Eventually, I was doing something else while the car was on the ground and noticed that the very top nut that holds the strut from falling out was backed out almost to the end. It turns out that, when lifting the car, the strut pulls down so you wouldn't notice that the nut was backed out. But when sitting on the ground, the strut pushes UP through the strut tower showing the huge gap. During the shaking, most people are unlikely to shake it vertically due to the sheer weight making it unlikely to move even if it was loose.

And in case anyone is wondering why I couldn't see something so "obvious"? That's cause you can only see the top of the strut tower if you remove a panel cover (or the whole plastic hood trim) to see it... and you're likely already lifting the car up if you're doing work relating to the strut. So, unlikely to see the strut tower when the car is just sitting on the ground.
 
If you did the install yourself, did you try swapping back to the original to see if there's still noise?

If there's noise and you're fairly confident you tightened all the right stuff, then it could be something else that coincidentally failed (bushings tend to be mentioned alot).

If there's no noise and you swap back to the aftermarket parts and again, fairly confident everything is correctly tightened, then I would guess either a defective part or possibly there's another part that needs to be added (spacer/shim/etc) that was somehow overlooked during install or at worse, during packing of the product.


Last time I had clunking noise from the suspension, it was on my 2010 Honda Fit. I could hear it on bumps and sometimes in turns.
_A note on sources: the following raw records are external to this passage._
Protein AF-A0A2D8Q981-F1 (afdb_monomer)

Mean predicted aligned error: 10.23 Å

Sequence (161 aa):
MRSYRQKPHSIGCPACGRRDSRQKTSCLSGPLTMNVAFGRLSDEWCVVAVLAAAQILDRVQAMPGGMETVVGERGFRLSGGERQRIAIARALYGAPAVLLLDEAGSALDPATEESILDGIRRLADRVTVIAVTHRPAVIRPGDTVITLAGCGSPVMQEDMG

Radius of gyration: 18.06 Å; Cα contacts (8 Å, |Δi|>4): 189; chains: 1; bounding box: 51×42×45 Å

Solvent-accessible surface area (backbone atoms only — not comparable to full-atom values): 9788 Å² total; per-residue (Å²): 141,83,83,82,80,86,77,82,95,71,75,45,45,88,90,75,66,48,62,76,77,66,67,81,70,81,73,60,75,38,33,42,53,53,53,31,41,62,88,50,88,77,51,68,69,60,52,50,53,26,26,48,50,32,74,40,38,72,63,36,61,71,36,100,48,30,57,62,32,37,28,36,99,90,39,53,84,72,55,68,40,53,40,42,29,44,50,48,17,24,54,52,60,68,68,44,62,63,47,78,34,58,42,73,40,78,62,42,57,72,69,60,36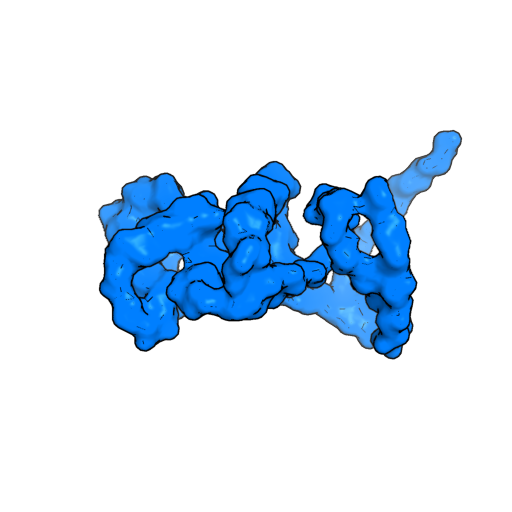,51,53,35,51,54,47,53,54,75,43,44,95,68,24,50,76,46,76,48,70,95,57,73,88,76,67,54,76,84,55,88,51,73,46,73,45,81,98,76,49,76,40,79,50,83,72,67,120

Structure (mmCIF, N/CA/C/O backbone):
data_AF-A0A2D8Q981-F1
#
_entry.id   AF-A0A2D8Q981-F1
#
loop_
_atom_site.group_PDB
_atom_site.id
_atom_site.type_symbol
_atom_site.label_atom_id
_atom_site.label_alt_id
_atom_site.label_comp_id
_atom_site.label_asym_id
_atom_site.label_entity_id
_atom_site.label_seq_id
_atom_site.pdbx_PDB_ins_code
_atom_site.Cartn_x
_atom_site.Cartn_y
_atom_site.Cartn_z
_atom_site.occupancy
_atom_site.B_iso_or_equiv
_atom_site.auth_seq_id
_atom_site.auth_comp_id
_atom_site.auth_asym_id
_atom_site.auth_atom_id
_atom_site.pdbx_PDB_model_num
ATOM 1 N N . MET A 1 1 ? 33.881 22.617 -6.159 1.00 34.84 1 MET A N 1
ATOM 2 C CA . MET A 1 1 ? 32.753 22.973 -5.267 1.00 34.84 1 MET A CA 1
ATOM 3 C C . MET A 1 1 ? 31.858 23.988 -5.969 1.00 34.84 1 MET A C 1
ATOM 5 O O . MET A 1 1 ? 32.222 25.152 -6.037 1.00 34.84 1 MET A O 1
ATOM 9 N N . ARG A 1 2 ? 30.736 23.560 -6.565 1.00 32.06 2 ARG A N 1
ATOM 10 C CA . ARG A 1 2 ? 29.714 24.471 -7.115 1.00 32.06 2 ARG A CA 1
ATOM 11 C C . ARG A 1 2 ? 28.484 24.408 -6.216 1.00 32.06 2 ARG A C 1
ATOM 13 O O . ARG A 1 2 ? 27.925 23.336 -6.020 1.00 32.06 2 ARG A O 1
ATOM 20 N N . SER A 1 3 ? 28.126 25.547 -5.634 1.00 30.02 3 SER A N 1
ATOM 21 C CA . SER A 1 3 ? 26.995 25.711 -4.728 1.00 30.02 3 SER A CA 1
ATOM 22 C C . SER A 1 3 ? 25.675 25.638 -5.497 1.00 30.02 3 SER A C 1
ATOM 24 O O . SER A 1 3 ? 25.459 26.359 -6.472 1.00 30.02 3 SER A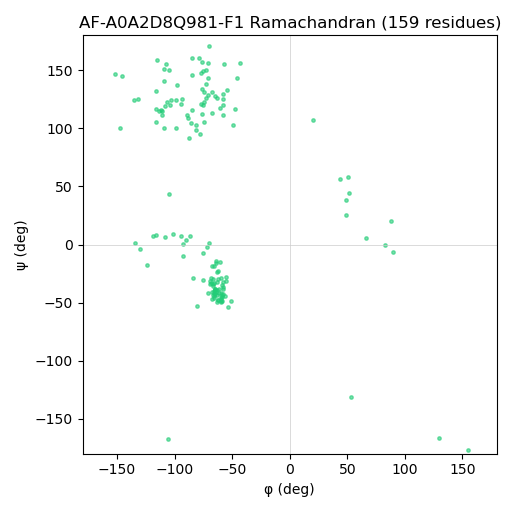 O 1
ATOM 26 N N . TYR A 1 4 ? 24.780 24.753 -5.059 1.00 31.45 4 TYR A N 1
ATOM 27 C CA . TYR A 1 4 ? 23.434 24.645 -5.610 1.00 31.45 4 TYR A CA 1
ATOM 28 C C . TYR A 1 4 ? 22.553 25.718 -4.961 1.00 31.45 4 TYR A C 1
ATOM 30 O O . TYR A 1 4 ? 22.149 25.614 -3.805 1.00 31.45 4 TYR A O 1
ATOM 38 N N . ARG A 1 5 ? 22.300 26.800 -5.699 1.00 31.78 5 ARG A N 1
ATOM 39 C CA . ARG A 1 5 ? 21.375 27.866 -5.303 1.00 31.78 5 ARG A CA 1
ATOM 40 C C . ARG A 1 5 ? 19.941 27.347 -5.480 1.00 31.78 5 ARG A C 1
ATOM 42 O O . ARG A 1 5 ? 19.468 27.240 -6.608 1.00 31.78 5 ARG A O 1
ATOM 49 N N . GLN A 1 6 ? 19.258 27.026 -4.381 1.00 40.16 6 GLN A N 1
ATOM 50 C CA . GLN A 1 6 ? 17.824 26.712 -4.393 1.00 40.16 6 GLN A CA 1
ATOM 51 C C . GLN A 1 6 ? 17.023 27.946 -4.848 1.00 40.16 6 GLN A C 1
ATOM 53 O O . GLN A 1 6 ? 17.185 29.038 -4.302 1.00 40.16 6 GLN A O 1
ATOM 58 N N . LYS A 1 7 ? 16.182 27.778 -5.877 1.00 30.59 7 LYS A N 1
ATOM 59 C CA . LYS A 1 7 ? 15.182 28.761 -6.331 1.00 30.59 7 LYS A CA 1
ATOM 60 C C . LYS A 1 7 ? 13.774 28.307 -5.903 1.00 30.59 7 LYS A C 1
ATOM 62 O O . LYS A 1 7 ? 13.559 27.104 -5.771 1.00 30.59 7 LYS A O 1
ATOM 67 N N . PRO A 1 8 ? 12.841 29.249 -5.663 1.00 37.78 8 PRO A N 1
ATOM 68 C CA . PRO A 1 8 ? 11.624 28.999 -4.902 1.00 37.78 8 PRO A CA 1
ATOM 69 C C . PRO A 1 8 ? 10.524 28.286 -5.699 1.00 37.78 8 PRO A C 1
ATOM 71 O O . PRO A 1 8 ? 10.491 28.274 -6.928 1.00 37.78 8 PRO A O 1
ATOM 74 N N . HIS A 1 9 ? 9.613 27.714 -4.918 1.00 43.16 9 HIS A N 1
ATOM 75 C CA . HIS A 1 9 ? 8.470 26.878 -5.259 1.00 43.16 9 HIS A CA 1
ATOM 76 C C . HIS A 1 9 ? 7.560 27.440 -6.367 1.00 43.16 9 HIS A C 1
ATOM 78 O O . HIS A 1 9 ? 6.697 28.276 -6.123 1.00 43.16 9 HIS A O 1
ATOM 84 N N . SER A 1 10 ? 7.685 26.895 -7.576 1.00 42.66 10 SER A N 1
ATOM 85 C CA . SER A 1 10 ? 6.581 26.803 -8.540 1.00 42.66 10 SER A CA 1
ATOM 86 C C . SER A 1 10 ? 6.761 25.521 -9.358 1.00 42.66 10 SER A C 1
ATOM 88 O O . SER A 1 10 ? 7.620 25.430 -10.229 1.00 42.66 10 SER A O 1
ATOM 90 N N . ILE A 1 11 ? 6.010 24.476 -8.995 1.00 49.62 11 ILE A N 1
ATOM 91 C CA . ILE A 1 11 ? 6.118 23.139 -9.595 1.00 49.62 11 ILE A CA 1
ATOM 92 C C . ILE A 1 11 ? 5.198 23.091 -10.820 1.00 49.62 11 ILE A C 1
ATOM 94 O O . ILE A 1 11 ? 4.001 22.812 -10.724 1.00 49.62 11 ILE A O 1
ATOM 98 N N . GLY A 1 12 ? 5.762 23.420 -11.977 1.00 50.19 12 GLY A N 1
ATOM 99 C CA . GLY A 1 12 ? 5.144 23.218 -13.281 1.00 50.19 12 GLY A CA 1
ATOM 100 C C . GLY A 1 12 ? 6.224 23.022 -14.338 1.00 50.19 12 GLY A C 1
ATOM 101 O O . GLY A 1 12 ? 7.307 23.595 -14.229 1.00 50.19 12 GLY A O 1
ATOM 102 N N . CYS A 1 13 ? 5.951 22.196 -15.349 1.00 50.38 13 CYS A N 1
ATOM 103 C CA . CYS A 1 13 ? 6.879 22.000 -16.461 1.00 50.38 13 CYS A CA 1
ATOM 104 C C . CYS A 1 13 ? 7.097 23.346 -17.185 1.00 50.38 13 CYS A C 1
ATOM 106 O O . CYS A 1 13 ? 6.135 23.871 -17.753 1.00 50.38 13 CYS A O 1
ATOM 108 N N . PRO A 1 14 ? 8.323 23.903 -17.230 1.00 51.66 14 PRO A N 1
ATOM 109 C CA . PRO A 1 14 ? 8.570 25.222 -17.819 1.00 51.66 14 PRO A CA 1
ATOM 110 C C . PRO A 1 14 ? 8.314 25.269 -19.334 1.00 51.66 14 PRO A C 1
ATOM 112 O O . PRO A 1 14 ? 8.109 26.346 -19.878 1.00 51.66 14 PRO A O 1
ATOM 115 N N . ALA A 1 15 ? 8.283 24.113 -20.009 1.00 56.34 15 ALA A N 1
ATOM 116 C CA . ALA A 1 15 ? 8.039 24.014 -21.447 1.00 56.34 15 ALA A CA 1
ATOM 117 C C . ALA A 1 15 ? 6.548 24.008 -21.836 1.00 56.34 15 ALA A C 1
ATOM 119 O O . ALA A 1 15 ? 6.208 24.427 -22.935 1.00 56.34 15 ALA A O 1
ATOM 120 N N . CYS A 1 16 ? 5.650 23.520 -20.972 1.00 61.25 16 CYS A N 1
ATOM 121 C CA . CYS A 1 16 ? 4.229 23.368 -21.323 1.00 61.25 16 CYS A CA 1
ATOM 122 C C . CYS A 1 16 ? 3.243 23.867 -20.259 1.00 61.25 16 CYS A C 1
ATOM 124 O O . CYS A 1 16 ? 2.037 23.722 -20.433 1.00 61.25 16 CYS A O 1
ATOM 126 N N . GLY A 1 17 ? 3.725 24.412 -19.138 1.00 57.00 17 GLY A N 1
ATOM 127 C CA . GLY A 1 17 ? 2.885 24.955 -18.068 1.00 57.00 17 GLY A CA 1
ATOM 128 C C . GLY A 1 17 ? 2.037 23.919 -17.321 1.00 57.00 17 GLY A C 1
ATOM 129 O O . GLY A 1 17 ? 1.226 24.297 -16.474 1.00 57.00 17 GLY A O 1
ATOM 130 N N . ARG A 1 18 ? 2.198 22.615 -17.602 1.00 58.22 18 ARG A N 1
ATOM 131 C CA . ARG A 1 18 ? 1.470 21.556 -16.890 1.00 58.22 18 ARG A CA 1
ATOM 132 C C . ARG A 1 18 ? 1.888 21.534 -15.426 1.00 58.22 18 ARG A C 1
ATOM 134 O O . ARG A 1 18 ? 3.079 21.488 -15.112 1.00 58.22 18 ARG A O 1
ATOM 141 N N . ARG A 1 19 ? 0.883 21.585 -14.553 1.00 55.28 19 ARG A N 1
ATOM 142 C CA . ARG A 1 19 ? 1.035 21.437 -13.106 1.00 55.28 19 ARG A CA 1
ATOM 143 C C . ARG A 1 19 ? 1.341 19.986 -12.759 1.00 55.28 19 ARG A C 1
ATOM 145 O O . ARG A 1 19 ? 0.870 19.080 -13.438 1.00 55.28 19 ARG A O 1
ATOM 152 N N . ASP A 1 20 ? 2.080 19.827 -11.673 1.00 55.19 20 ASP A N 1
ATOM 153 C CA . ASP A 1 20 ? 2.279 18.570 -10.959 1.00 55.19 20 ASP A CA 1
ATOM 154 C C . ASP A 1 20 ? 0.936 17.848 -10.725 1.00 55.19 20 ASP A C 1
ATOM 156 O O . ASP A 1 20 ? 0.027 18.398 -10.090 1.00 55.19 20 ASP A O 1
ATOM 160 N N . SER A 1 21 ? 0.787 16.658 -11.308 1.00 53.91 21 SER A N 1
ATOM 161 C CA . SER A 1 21 ? -0.449 15.871 -11.340 1.00 53.91 21 SER A CA 1
ATOM 162 C C . SER A 1 21 ? -0.399 14.690 -10.375 1.00 53.91 21 SER A C 1
ATOM 164 O O . SER A 1 21 ? -0.841 13.601 -10.714 1.00 53.91 21 SER A O 1
ATOM 166 N N . ARG A 1 22 ? 0.109 14.917 -9.158 1.00 59.50 22 ARG A N 1
ATOM 167 C CA . ARG A 1 22 ? 0.071 13.937 -8.065 1.00 59.50 22 ARG A CA 1
ATOM 168 C C . ARG A 1 22 ? -1.298 13.282 -7.910 1.00 59.50 22 ARG A C 1
ATOM 170 O O . ARG A 1 22 ? -2.336 13.956 -7.971 1.00 59.50 22 ARG A O 1
ATOM 177 N N . GLN A 1 23 ? -1.296 11.993 -7.572 1.00 63.12 23 GLN A N 1
ATOM 178 C CA . GLN A 1 23 ? -2.516 11.270 -7.244 1.00 63.12 23 GLN A CA 1
ATOM 179 C C . GLN A 1 23 ? -3.247 11.941 -6.071 1.00 63.12 23 GLN A C 1
ATOM 181 O O . GLN A 1 23 ? -2.811 11.916 -4.918 1.00 63.12 23 GLN A O 1
ATOM 186 N N . LYS A 1 24 ? -4.410 12.534 -6.356 1.00 60.34 24 LYS A N 1
ATOM 187 C CA . LYS A 1 24 ? -5.319 13.028 -5.319 1.00 60.34 24 LYS A CA 1
ATOM 188 C C . LYS A 1 24 ? -6.141 11.868 -4.794 1.00 60.34 24 LYS A C 1
ATOM 190 O O . LYS A 1 24 ? -7.136 11.466 -5.389 1.00 60.34 24 LYS A O 1
ATOM 195 N N . THR A 1 25 ? -5.716 11.334 -3.662 1.00 72.44 25 THR A N 1
ATOM 196 C CA . THR A 1 25 ? -6.400 10.220 -3.022 1.00 72.44 25 THR A CA 1
ATOM 197 C C . THR A 1 25 ? -7.673 10.691 -2.323 1.00 72.44 25 THR A C 1
ATOM 199 O O . THR A 1 25 ? -7.608 11.413 -1.325 1.00 72.44 25 THR A O 1
ATOM 202 N N . SER A 1 26 ? -8.838 10.279 -2.830 1.00 77.44 26 SER A N 1
ATOM 203 C CA . SER A 1 26 ? -10.131 10.521 -2.188 1.00 77.44 26 SER A CA 1
ATOM 204 C C . SER A 1 26 ? -10.584 9.302 -1.379 1.00 77.44 26 SER A C 1
ATOM 206 O O . SER A 1 26 ? -10.448 8.142 -1.787 1.00 77.44 26 SER A O 1
ATOM 208 N N . CYS A 1 27 ? -11.113 9.578 -0.190 1.00 80.62 27 CYS A N 1
ATOM 209 C CA . CYS A 1 27 ? -11.820 8.608 0.639 1.00 80.62 27 CYS A CA 1
ATOM 210 C C . CYS A 1 27 ? -13.304 8.973 0.638 1.00 80.62 27 CYS A C 1
ATOM 212 O O . CYS A 1 27 ? -13.652 10.154 0.664 1.00 80.62 27 CYS A O 1
ATOM 214 N N . LEU A 1 28 ? -14.160 7.958 0.588 1.00 84.50 28 LEU A N 1
ATOM 215 C CA . LEU A 1 28 ? -15.599 8.116 0.734 1.00 84.50 28 LEU A CA 1
ATOM 216 C C . LEU A 1 28 ? -15.930 8.361 2.205 1.00 84.50 28 LEU A C 1
ATOM 218 O O . LEU A 1 28 ? -15.245 7.837 3.087 1.00 84.50 28 LEU A O 1
ATOM 222 N N . SER A 1 29 ? -17.000 9.117 2.457 1.00 88.12 29 SER A N 1
ATOM 223 C CA . SER A 1 29 ? -17.553 9.221 3.805 1.00 88.12 29 SER A CA 1
ATOM 224 C C . SER A 1 29 ? -18.142 7.871 4.208 1.00 88.12 29 SER A C 1
ATOM 226 O O . SER A 1 29 ? -19.126 7.441 3.611 1.00 88.12 29 SER A O 1
ATOM 228 N N . GLY A 1 30 ? -17.549 7.200 5.193 1.00 90.69 30 GLY A N 1
ATOM 229 C CA . GLY A 1 30 ? -17.979 5.862 5.609 1.00 90.69 30 GLY A CA 1
ATOM 230 C C . GLY A 1 30 ? -16.868 5.044 6.271 1.00 90.69 30 GLY A C 1
ATOM 231 O O . GLY A 1 30 ? -15.764 5.563 6.454 1.00 90.69 30 GLY A O 1
ATOM 232 N N . PRO A 1 31 ? -17.148 3.780 6.636 1.00 92.88 31 PRO A N 1
ATOM 233 C CA . PRO A 1 31 ? -16.180 2.881 7.263 1.00 92.88 31 PRO A CA 1
ATOM 234 C C . PRO A 1 31 ? -14.910 2.670 6.427 1.00 92.88 31 PRO A C 1
ATOM 236 O O . PRO A 1 31 ? -14.918 2.791 5.191 1.00 92.88 31 PRO A O 1
ATOM 239 N N . LEU A 1 32 ? -13.805 2.309 7.085 1.00 93.75 32 LEU A N 1
ATOM 240 C CA . LEU A 1 32 ? -12.565 1.946 6.394 1.00 93.75 32 LEU A CA 1
ATOM 241 C C . LEU A 1 32 ? -12.737 0.674 5.563 1.00 93.75 32 LEU A C 1
ATOM 243 O O . LEU A 1 32 ? -12.252 0.641 4.433 1.00 93.75 32 LEU A O 1
ATOM 247 N N . THR A 1 33 ? -13.478 -0.319 6.061 1.00 94.50 33 THR A N 1
ATOM 248 C CA . THR A 1 33 ? -13.842 -1.536 5.311 1.00 94.50 33 THR A CA 1
ATOM 249 C C . THR A 1 33 ? -14.451 -1.202 3.950 1.00 94.50 33 THR A C 1
ATOM 251 O O . THR A 1 33 ? -13.977 -1.681 2.920 1.00 94.50 33 THR A O 1
ATOM 254 N N . MET A 1 34 ? -15.425 -0.288 3.917 1.00 93.38 34 MET A N 1
ATOM 255 C CA . MET A 1 34 ? -16.040 0.203 2.679 1.00 93.38 34 MET A CA 1
ATOM 256 C C . MET A 1 34 ? -15.025 0.899 1.769 1.00 93.38 34 MET A C 1
ATOM 258 O O . MET A 1 34 ? -15.039 0.712 0.553 1.00 93.38 34 MET A O 1
ATOM 262 N N . ASN A 1 35 ? -14.139 1.712 2.341 1.00 93.19 35 ASN A N 1
ATOM 263 C CA . ASN A 1 35 ? -13.107 2.397 1.574 1.00 93.19 35 ASN A CA 1
ATOM 264 C C . ASN A 1 35 ? -12.077 1.428 0.981 1.00 93.19 35 ASN A C 1
ATOM 266 O O . ASN A 1 35 ? -11.535 1.751 -0.070 1.00 93.19 35 ASN A O 1
ATOM 270 N N . VAL A 1 36 ? -11.808 0.283 1.608 1.00 94.62 36 VAL A N 1
ATOM 271 C CA . VAL A 1 36 ? -10.903 -0.748 1.079 1.00 94.62 36 VAL A CA 1
ATOM 272 C C . VAL A 1 36 ? -11.614 -1.617 0.039 1.00 94.62 36 VAL A C 1
ATOM 274 O O . VAL A 1 36 ? -11.141 -1.713 -1.090 1.00 94.62 36 VAL A O 1
ATOM 277 N N . ALA A 1 37 ? -12.772 -2.191 0.376 1.00 93.69 37 ALA A N 1
ATOM 278 C CA . ALA A 1 37 ? -13.508 -3.091 -0.516 1.00 93.69 37 ALA A CA 1
ATOM 279 C C . ALA A 1 37 ? -14.112 -2.364 -1.732 1.00 93.69 37 ALA A C 1
ATOM 281 O O . ALA A 1 37 ? -14.214 -2.924 -2.826 1.00 93.69 37 ALA A O 1
ATOM 282 N N . PHE A 1 38 ? -14.481 -1.095 -1.546 1.00 89.94 38 PHE A N 1
ATOM 283 C CA . PHE A 1 38 ? -14.944 -0.169 -2.578 1.00 89.94 38 PHE A CA 1
ATOM 284 C C . PHE A 1 38 ? -16.065 -0.751 -3.455 1.00 89.94 38 PHE A C 1
ATOM 286 O O . PHE A 1 38 ? -15.937 -0.877 -4.671 1.00 89.94 38 PHE A O 1
ATOM 293 N N . GLY A 1 39 ? -17.165 -1.147 -2.809 1.00 86.38 39 GLY A N 1
ATOM 294 C CA . GLY A 1 39 ? -18.351 -1.702 -3.472 1.00 86.38 39 GLY A CA 1
ATOM 295 C C . GLY A 1 39 ? -18.272 -3.196 -3.803 1.00 86.38 39 GLY A C 1
ATOM 296 O O . GLY A 1 39 ? -19.236 -3.744 -4.330 1.00 86.38 39 GLY A O 1
ATOM 297 N N . ARG A 1 40 ? -17.160 -3.868 -3.483 1.00 88.12 40 ARG A N 1
ATOM 298 C CA . ARG A 1 40 ? -17.060 -5.336 -3.510 1.00 88.12 40 ARG A CA 1
ATOM 299 C C . ARG A 1 40 ? -17.570 -5.937 -2.202 1.00 88.12 40 ARG A C 1
ATOM 301 O O . ARG A 1 40 ? -17.620 -5.248 -1.183 1.00 88.12 40 ARG A O 1
ATOM 308 N N . LEU A 1 41 ? -17.913 -7.226 -2.236 1.00 87.50 41 LEU A N 1
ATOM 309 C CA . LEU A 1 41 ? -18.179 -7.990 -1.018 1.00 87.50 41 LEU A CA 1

I would then lift it with a floor jack to look for anything that might be loose by shaking the parts, but not find anything.

Eventually, I was doing something else while the car was on the ground and noticed that the very top nut that holds the strut from falling out was backed out almost to the end. It turns out that, when lifting the car, the strut pulls down so you wouldn't notice that the nut was backed out. But when sitting on the ground, the strut pushes UP through the strut tower showing the huge gap. During the shaking, most people are unlikely to shake it vertically due to the sheer weight making it unlikely to move even if it was loose.

And in case anyone is wondering why I couldn't see something so "obvious"? That's cause you can only see the top of the strut tower if you remove a panel cover (or the whole plastic hood trim) to see it... and you're likely already lifting the car up if you're doing work relating to the strut. So, unlikely to see the strut tower when the car is just sitting on the ground.
That was the first thing I checked. I’ve experienced that on other cars. It was not the case here.
I also replaced the top hats with KW Suspension top hats.
They are quieter in general, but I still hear the bump.

I lowered the air pressure down to 36 psi and the sound is quieter or almost gone.
So, at this point, I’m attributing this sound to the shocks moving quicker and now hearing all of the small bumps that maybe were skipped over before.

Not sure if true, but I’m over it. I’ll buy new tires next year, so maybe I’ll find something quieter at that point.